As one stands before the mighty destructive storm that is Re-Evolve, the new three track release from Italian metallers Despite Exile one can only be impressed and left swollen in their inferno of sound. The release is a tumultuous mass of bone shattering and merciless power, each riff and rhythm an iron jab and every melody a scything flash of intrusive creativity, and though it may be slightly lacking on originality it more than defuses that with a skill and passion which welcomingly overwhelms and deeply pleasures.

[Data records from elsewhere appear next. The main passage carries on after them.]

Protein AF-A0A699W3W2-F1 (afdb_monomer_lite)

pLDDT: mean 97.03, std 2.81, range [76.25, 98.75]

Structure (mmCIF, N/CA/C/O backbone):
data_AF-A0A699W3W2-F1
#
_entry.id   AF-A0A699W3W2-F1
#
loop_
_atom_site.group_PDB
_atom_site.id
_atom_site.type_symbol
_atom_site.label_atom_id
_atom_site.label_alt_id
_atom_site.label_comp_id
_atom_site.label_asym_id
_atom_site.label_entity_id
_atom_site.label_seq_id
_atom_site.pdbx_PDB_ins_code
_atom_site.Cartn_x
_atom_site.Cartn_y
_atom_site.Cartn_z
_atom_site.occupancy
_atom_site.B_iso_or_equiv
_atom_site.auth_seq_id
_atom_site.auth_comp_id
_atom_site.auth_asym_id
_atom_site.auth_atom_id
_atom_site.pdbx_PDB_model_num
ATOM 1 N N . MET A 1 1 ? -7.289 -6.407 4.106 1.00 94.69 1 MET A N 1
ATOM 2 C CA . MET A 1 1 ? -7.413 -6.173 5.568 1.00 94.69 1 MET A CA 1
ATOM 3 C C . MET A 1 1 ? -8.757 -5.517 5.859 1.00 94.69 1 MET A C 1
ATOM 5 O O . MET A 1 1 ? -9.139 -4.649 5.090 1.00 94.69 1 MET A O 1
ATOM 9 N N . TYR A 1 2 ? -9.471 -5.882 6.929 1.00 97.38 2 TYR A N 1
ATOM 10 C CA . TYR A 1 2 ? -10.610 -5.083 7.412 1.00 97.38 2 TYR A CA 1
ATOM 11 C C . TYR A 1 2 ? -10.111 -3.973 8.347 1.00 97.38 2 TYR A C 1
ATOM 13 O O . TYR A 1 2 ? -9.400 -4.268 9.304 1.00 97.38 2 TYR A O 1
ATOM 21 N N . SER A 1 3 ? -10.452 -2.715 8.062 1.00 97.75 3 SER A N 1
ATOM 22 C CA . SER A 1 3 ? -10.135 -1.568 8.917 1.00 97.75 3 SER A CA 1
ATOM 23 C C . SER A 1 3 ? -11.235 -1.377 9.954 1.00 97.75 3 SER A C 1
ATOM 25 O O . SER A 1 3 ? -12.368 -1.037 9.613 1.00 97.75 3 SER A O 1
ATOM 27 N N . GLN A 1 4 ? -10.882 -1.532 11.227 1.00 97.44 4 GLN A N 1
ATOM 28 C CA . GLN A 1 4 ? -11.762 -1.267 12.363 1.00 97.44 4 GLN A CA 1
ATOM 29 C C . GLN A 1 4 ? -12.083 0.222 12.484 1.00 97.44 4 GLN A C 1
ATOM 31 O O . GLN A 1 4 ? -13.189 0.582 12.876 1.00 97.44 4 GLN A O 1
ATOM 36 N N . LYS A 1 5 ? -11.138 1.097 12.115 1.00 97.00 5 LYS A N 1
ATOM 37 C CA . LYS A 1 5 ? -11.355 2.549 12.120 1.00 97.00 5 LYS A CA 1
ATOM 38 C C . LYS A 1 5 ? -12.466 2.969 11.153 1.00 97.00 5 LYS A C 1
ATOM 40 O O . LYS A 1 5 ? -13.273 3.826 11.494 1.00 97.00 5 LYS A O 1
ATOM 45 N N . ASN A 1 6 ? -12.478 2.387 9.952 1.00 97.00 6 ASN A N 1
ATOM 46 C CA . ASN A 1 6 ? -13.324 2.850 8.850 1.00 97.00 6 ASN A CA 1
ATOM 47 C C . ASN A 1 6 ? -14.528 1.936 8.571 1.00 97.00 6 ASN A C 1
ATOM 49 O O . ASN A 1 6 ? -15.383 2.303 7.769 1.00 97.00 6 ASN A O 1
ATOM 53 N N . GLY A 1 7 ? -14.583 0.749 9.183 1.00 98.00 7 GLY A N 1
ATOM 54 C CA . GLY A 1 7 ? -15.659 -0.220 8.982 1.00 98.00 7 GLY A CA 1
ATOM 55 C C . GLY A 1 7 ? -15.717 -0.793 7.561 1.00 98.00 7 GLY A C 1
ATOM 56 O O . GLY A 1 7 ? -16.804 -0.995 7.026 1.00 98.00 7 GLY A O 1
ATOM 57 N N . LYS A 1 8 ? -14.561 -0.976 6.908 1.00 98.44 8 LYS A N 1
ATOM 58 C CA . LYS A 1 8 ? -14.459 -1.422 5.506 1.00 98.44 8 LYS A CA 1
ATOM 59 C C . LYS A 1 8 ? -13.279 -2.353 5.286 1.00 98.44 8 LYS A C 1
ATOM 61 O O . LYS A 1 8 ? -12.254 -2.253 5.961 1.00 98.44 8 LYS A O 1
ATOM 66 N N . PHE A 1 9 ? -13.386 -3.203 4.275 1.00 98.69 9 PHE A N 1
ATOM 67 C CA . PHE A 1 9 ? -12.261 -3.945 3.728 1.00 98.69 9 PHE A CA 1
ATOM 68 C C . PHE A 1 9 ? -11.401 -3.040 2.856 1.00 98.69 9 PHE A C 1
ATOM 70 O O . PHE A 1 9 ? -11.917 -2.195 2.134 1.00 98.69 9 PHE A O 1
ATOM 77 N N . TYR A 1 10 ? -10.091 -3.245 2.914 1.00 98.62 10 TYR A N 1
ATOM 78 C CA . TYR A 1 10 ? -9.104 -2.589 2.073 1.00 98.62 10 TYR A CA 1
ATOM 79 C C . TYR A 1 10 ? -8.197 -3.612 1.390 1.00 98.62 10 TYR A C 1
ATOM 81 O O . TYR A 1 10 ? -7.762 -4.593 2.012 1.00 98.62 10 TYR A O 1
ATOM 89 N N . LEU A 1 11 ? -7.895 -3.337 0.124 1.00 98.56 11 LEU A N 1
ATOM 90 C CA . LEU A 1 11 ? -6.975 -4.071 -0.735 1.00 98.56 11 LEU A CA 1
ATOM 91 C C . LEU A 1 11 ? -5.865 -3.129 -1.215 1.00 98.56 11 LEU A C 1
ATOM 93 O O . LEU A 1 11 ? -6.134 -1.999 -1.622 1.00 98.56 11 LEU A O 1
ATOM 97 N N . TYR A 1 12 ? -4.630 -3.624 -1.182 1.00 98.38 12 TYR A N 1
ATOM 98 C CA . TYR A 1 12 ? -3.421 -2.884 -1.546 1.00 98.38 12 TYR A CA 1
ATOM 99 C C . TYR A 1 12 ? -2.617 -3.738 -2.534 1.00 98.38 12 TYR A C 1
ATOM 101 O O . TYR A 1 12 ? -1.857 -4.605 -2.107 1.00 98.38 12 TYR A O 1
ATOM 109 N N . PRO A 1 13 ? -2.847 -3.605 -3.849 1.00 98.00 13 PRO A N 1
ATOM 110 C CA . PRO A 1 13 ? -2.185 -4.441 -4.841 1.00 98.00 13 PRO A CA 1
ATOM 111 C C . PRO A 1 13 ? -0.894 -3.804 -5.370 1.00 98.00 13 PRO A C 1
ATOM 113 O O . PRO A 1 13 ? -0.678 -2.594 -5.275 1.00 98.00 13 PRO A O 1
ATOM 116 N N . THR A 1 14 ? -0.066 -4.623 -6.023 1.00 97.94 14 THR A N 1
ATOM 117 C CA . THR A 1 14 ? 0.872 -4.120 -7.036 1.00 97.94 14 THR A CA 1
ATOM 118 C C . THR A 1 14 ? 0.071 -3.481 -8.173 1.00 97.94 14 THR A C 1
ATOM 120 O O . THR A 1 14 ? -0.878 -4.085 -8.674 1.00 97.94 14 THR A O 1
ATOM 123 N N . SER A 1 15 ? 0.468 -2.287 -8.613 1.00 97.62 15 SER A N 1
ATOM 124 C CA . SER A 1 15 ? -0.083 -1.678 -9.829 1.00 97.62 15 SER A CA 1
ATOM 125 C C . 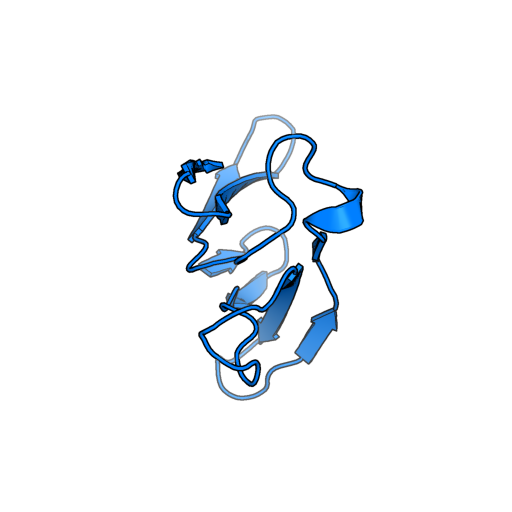SER A 1 15 ? 0.529 -2.361 -11.058 1.00 97.62 15 SER A C 1
ATOM 127 O O . SER A 1 15 ? 1.631 -2.008 -11.480 1.00 97.62 15 SER A O 1
ATOM 129 N N . ASP A 1 16 ? -0.155 -3.379 -11.581 1.00 95.25 16 ASP A N 1
ATOM 130 C CA . ASP A 1 16 ? 0.276 -4.154 -12.754 1.00 95.25 16 ASP A CA 1
ATOM 131 C C . ASP A 1 16 ? -0.105 -3.473 -14.091 1.00 95.25 16 ASP A C 1
ATOM 133 O O . ASP A 1 16 ? -0.666 -2.377 -14.102 1.00 95.25 16 ASP A O 1
ATOM 137 N N . GLY A 1 17 ? 0.218 -4.101 -15.227 1.00 96.62 17 GLY A N 1
ATOM 138 C CA . GLY A 1 17 ? -0.037 -3.577 -16.579 1.00 96.62 17 GLY A CA 1
ATOM 139 C C . GLY A 1 17 ? 1.151 -2.832 -17.196 1.00 96.62 17 GLY A C 1
ATOM 140 O O . GLY A 1 17 ? 1.025 -2.220 -18.255 1.00 96.62 17 GLY A O 1
ATOM 141 N N . PHE A 1 18 ? 2.319 -2.902 -16.555 1.00 96.25 18 PHE A N 1
ATOM 142 C CA . PHE A 1 18 ? 3.569 -2.306 -17.022 1.00 96.25 18 PHE A CA 1
ATOM 143 C C . PHE A 1 18 ? 4.569 -3.409 -17.372 1.00 96.25 18 PHE A C 1
ATOM 145 O O . PHE A 1 18 ? 4.725 -4.364 -16.610 1.00 96.25 18 PHE A O 1
ATOM 152 N N . ASN A 1 19 ? 5.289 -3.268 -18.491 1.00 97.12 19 ASN A N 1
ATOM 153 C CA . ASN A 1 19 ? 6.267 -4.271 -18.922 1.00 97.12 19 ASN A CA 1
ATOM 154 C C . ASN A 1 19 ? 7.287 -4.567 -17.805 1.00 97.12 19 ASN A C 1
ATOM 156 O O . ASN A 1 19 ? 7.812 -3.639 -17.182 1.00 97.12 19 ASN A O 1
ATOM 160 N N . GLY A 1 20 ? 7.542 -5.850 -17.538 1.00 95.06 20 GLY A N 1
ATOM 161 C CA . GLY A 1 20 ? 8.441 -6.298 -16.470 1.00 95.06 20 GLY A CA 1
ATOM 162 C C . GLY A 1 20 ? 8.012 -5.883 -15.058 1.00 95.06 20 GLY A C 1
ATOM 163 O O . GLY A 1 20 ? 8.879 -5.630 -14.222 1.00 95.06 20 GLY A O 1
ATOM 164 N N . TRP A 1 21 ? 6.704 -5.747 -14.802 1.00 96.56 21 TRP A N 1
ATOM 165 C CA . TRP A 1 21 ? 6.151 -5.293 -13.518 1.00 96.56 21 TRP A CA 1
ATOM 166 C C . TRP A 1 21 ? 6.796 -3.982 -13.043 1.00 96.56 21 TRP A C 1
ATOM 168 O O . TRP A 1 21 ? 7.189 -3.826 -11.889 1.00 96.56 21 TRP A O 1
ATOM 178 N N . SER A 1 22 ? 6.968 -3.024 -13.952 1.00 97.06 22 SER A N 1
ATOM 179 C CA . SER A 1 22 ? 7.727 -1.791 -13.694 1.00 97.06 22 SER A CA 1
ATOM 180 C C . SER A 1 22 ? 6.939 -0.664 -13.014 1.00 97.06 22 SER A C 1
ATOM 182 O O . SER A 1 22 ? 7.466 0.441 -12.886 1.00 97.06 22 SER A O 1
ATOM 184 N N . GLY A 1 23 ? 5.720 -0.930 -12.530 1.00 97.50 23 GLY A N 1
ATOM 185 C CA . GLY A 1 23 ? 4.904 0.039 -11.793 1.00 97.50 23 GLY A CA 1
ATOM 186 C C . GLY A 1 23 ? 5.657 0.690 -10.623 1.00 97.50 23 GLY A C 1
ATOM 187 O O . GLY A 1 23 ? 6.504 0.067 -9.978 1.00 97.50 23 GLY A O 1
ATOM 188 N N . THR A 1 24 ? 5.372 1.965 -10.353 1.00 98.25 24 THR A N 1
ATOM 189 C CA . THR A 1 24 ? 6.145 2.798 -9.409 1.00 98.25 24 THR A CA 1
ATOM 190 C C . THR A 1 24 ? 5.317 3.378 -8.268 1.00 98.25 24 THR A C 1
ATOM 192 O O . THR A 1 24 ? 5.816 4.210 -7.516 1.00 98.25 24 THR A O 1
ATOM 195 N N . TYR A 1 25 ? 4.059 2.973 -8.133 1.00 98.44 25 TYR A N 1
ATOM 196 C CA . TYR A 1 25 ? 3.148 3.488 -7.119 1.00 98.44 25 TYR A CA 1
ATOM 197 C C . TYR A 1 25 ? 2.192 2.397 -6.634 1.00 98.44 25 TYR A C 1
ATOM 199 O O . TYR A 1 25 ? 1.906 1.434 -7.353 1.00 98.44 25 TYR A O 1
ATOM 207 N N . PHE A 1 26 ? 1.653 2.584 -5.434 1.00 98.50 26 PHE A N 1
ATOM 208 C CA . PHE A 1 26 ? 0.610 1.741 -4.861 1.00 98.50 26 PHE A CA 1
ATOM 209 C C . PHE A 1 26 ? -0.713 2.490 -4.784 1.00 98.50 26 PHE A C 1
ATOM 211 O O . PHE A 1 26 ? -0.754 3.672 -4.430 1.00 98.50 26 PHE A O 1
ATOM 218 N N . LYS A 1 27 ? -1.803 1.779 -5.074 1.00 98.50 27 LYS A N 1
ATOM 219 C CA . LYS A 1 27 ? -3.170 2.258 -4.853 1.00 98.50 27 LYS A CA 1
ATOM 220 C C . LYS A 1 27 ? -3.806 1.538 -3.675 1.00 98.50 27 LYS A C 1
ATOM 222 O O . LYS A 1 27 ? -3.389 0.438 -3.315 1.00 98.50 27 LYS A O 1
ATOM 227 N N . ALA A 1 28 ? -4.842 2.146 -3.115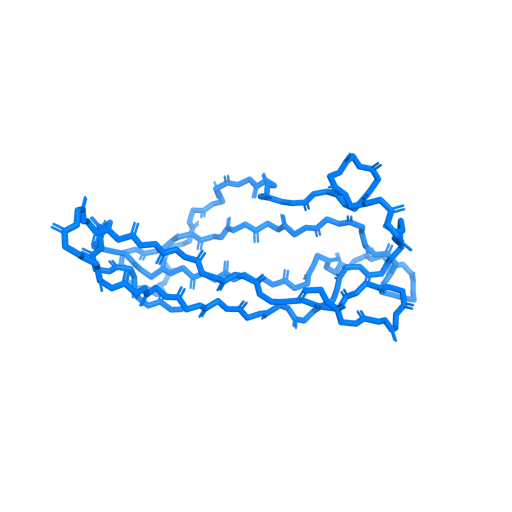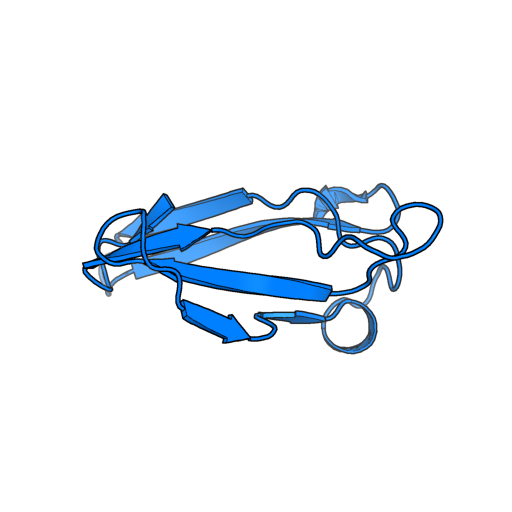 1.00 98.56 28 ALA A N 1
ATOM 228 C CA . ALA A 1 28 ? -5.746 1.473 -2.198 1.00 98.56 28 ALA A CA 1
ATOM 229 C C . ALA A 1 28 ? -7.132 1.346 -2.826 1.00 98.56 28 ALA A C 1
ATOM 231 O O . ALA A 1 28 ? -7.607 2.244 -3.518 1.00 98.56 28 ALA A O 1
ATOM 232 N N . PHE A 1 29 ? -7.794 0.235 -2.533 1.00 98.75 29 PHE A N 1
ATOM 233 C CA . PHE A 1 29 ? -9.192 0.014 -2.871 1.00 98.75 29 PHE A CA 1
ATOM 234 C C . PHE A 1 29 ? -9.943 -0.333 -1.596 1.00 98.75 29 PHE A C 1
ATOM 236 O O . PHE A 1 29 ? -9.419 -1.090 -0.778 1.00 98.75 29 PHE A O 1
ATOM 243 N N . SER A 1 30 ? -11.150 0.198 -1.417 1.00 98.75 30 SER A N 1
ATOM 244 C CA . SER A 1 30 ? -11.998 -0.110 -0.266 1.00 98.75 30 SER A CA 1
ATOM 245 C C . SER A 1 30 ? -13.307 -0.765 -0.688 1.00 98.75 30 SER A C 1
ATOM 247 O O . SER A 1 30 ? -13.823 -0.506 -1.771 1.00 98.75 30 SER A O 1
ATOM 249 N N . SER A 1 31 ? -13.853 -1.627 0.162 1.00 98.75 31 SER A N 1
ATOM 250 C CA . SER A 1 31 ? -15.124 -2.301 -0.084 1.00 98.75 31 SER A CA 1
ATOM 251 C C . SER A 1 31 ? -15.894 -2.497 1.223 1.00 98.75 31 SER A C 1
ATOM 253 O O . SER A 1 31 ? -15.286 -2.859 2.235 1.00 98.75 31 SER A O 1
ATOM 255 N N . PRO A 1 32 ? -17.218 -2.263 1.244 1.00 98.44 32 PRO A N 1
ATOM 256 C CA . PRO A 1 32 ? -18.046 -2.611 2.393 1.00 98.44 32 PRO A CA 1
ATOM 257 C C . PRO A 1 32 ? -18.372 -4.114 2.454 1.00 98.44 32 PRO A C 1
ATOM 259 O O . PRO A 1 32 ? -18.690 -4.612 3.528 1.00 98.44 32 PRO A O 1
ATOM 262 N N . ASP A 1 33 ? -18.295 -4.833 1.330 1.00 98.25 33 ASP A N 1
ATOM 263 C CA . ASP A 1 33 ? -18.911 -6.158 1.154 1.00 98.25 33 ASP A CA 1
ATOM 264 C C . ASP A 1 33 ? -18.031 -7.185 0.415 1.00 98.25 33 ASP A C 1
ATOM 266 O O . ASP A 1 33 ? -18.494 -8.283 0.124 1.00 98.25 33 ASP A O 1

Re-Evolve follows debut album Scarlet Reverie and marks a sure progress in the Despite Exile sound and songwriting. Arguably more melodic, definitely more technical and certainly more aggressive the release shows a maturity and tighter control in its nothing less than blood racing sounds and unbridled promise for things ahead. The quartet from Udine of vocalist Jei Durisotti, guitarists Sanchez Santini and Carlo Ferraro, bassist Giovanni Minozzi, and Sasha Veselinovic on drums has already won over their homeland with their prog/technical metal/deathcore blend as well as leaving it wasted with their live shows which has seen them share stages with the likes of Heart In Hand, It Prevails, Hopes Die Last, and Ready Set Fall. Their debut only went to garner further recognition and acclaim but Re-Evolve feels like being the trigger to wider acknowledgement and interest. There is a persistent flood of strong and impressive bands, something which will never dry up but few leave such a dent and lingering assault upon the senses as Despite Exile whilst making it truly pleasurable.

The EP opens with the immediately psyche stretching Oscillate. It eagerly winds up the pressure and intensity with a firmly gripping intrusive groove whilst the rhythms leave one punch drunk.  It is not all out war the track preferring to build the intensity through deliberate precise riffs and scouring melodic slices of steel. The vocals of Durisotti crawl through and rage against the ear dripping venom with his every breath to match the intrusive effect from the puncturing riffs and twisting melodic guitar invention. Though not the fiercest fire on the EP you can still feel flesh withering from the sonic heat of the track and one cannot ask for or expect a better opening to a release.

Perfection Neutralized ignites a raging inferno next with its blistering energy and numbing intensity. With impressive breakdowns and melodies to scorch every cell the song has a slight schizophrenic nature. It is agitated, openly venomous, whilst assuming nothing but submission before its might. With melodies like blades through the ear and imaginative rhythms offering no sign of respite the track is a monstrous glory; even the emotive progressive element cannot defuse its snarl and ravenous heart.

Despite Exile end Re-Evolve with the excellent Mechanical and allow their softer side to emerge. Well one says softer but as ever each and every note, thought, and second is a brutal annihilation of the senses; it is just here the band bring an extra melodic grin to their intent. Ever evolving within its skin the track ventures into and awakens places untouched by others. It is nasty, vindictive and purse excellence, a song to leave women and children cowering and men on their knees. It is a beast of ingenuity and compulsive sounds which leaves one damning the band for there being only three tracks on the release.

With more than a spice of Meshuggah, Whitechapel, and Veil Of Maya to its blood Re-Evolve is a storm of fury which brings the most gratifying satisfaction. Despite Exile might have been a mere unheard whisper before in the ears of many but surely they will soon be the loudest and most welcome scream.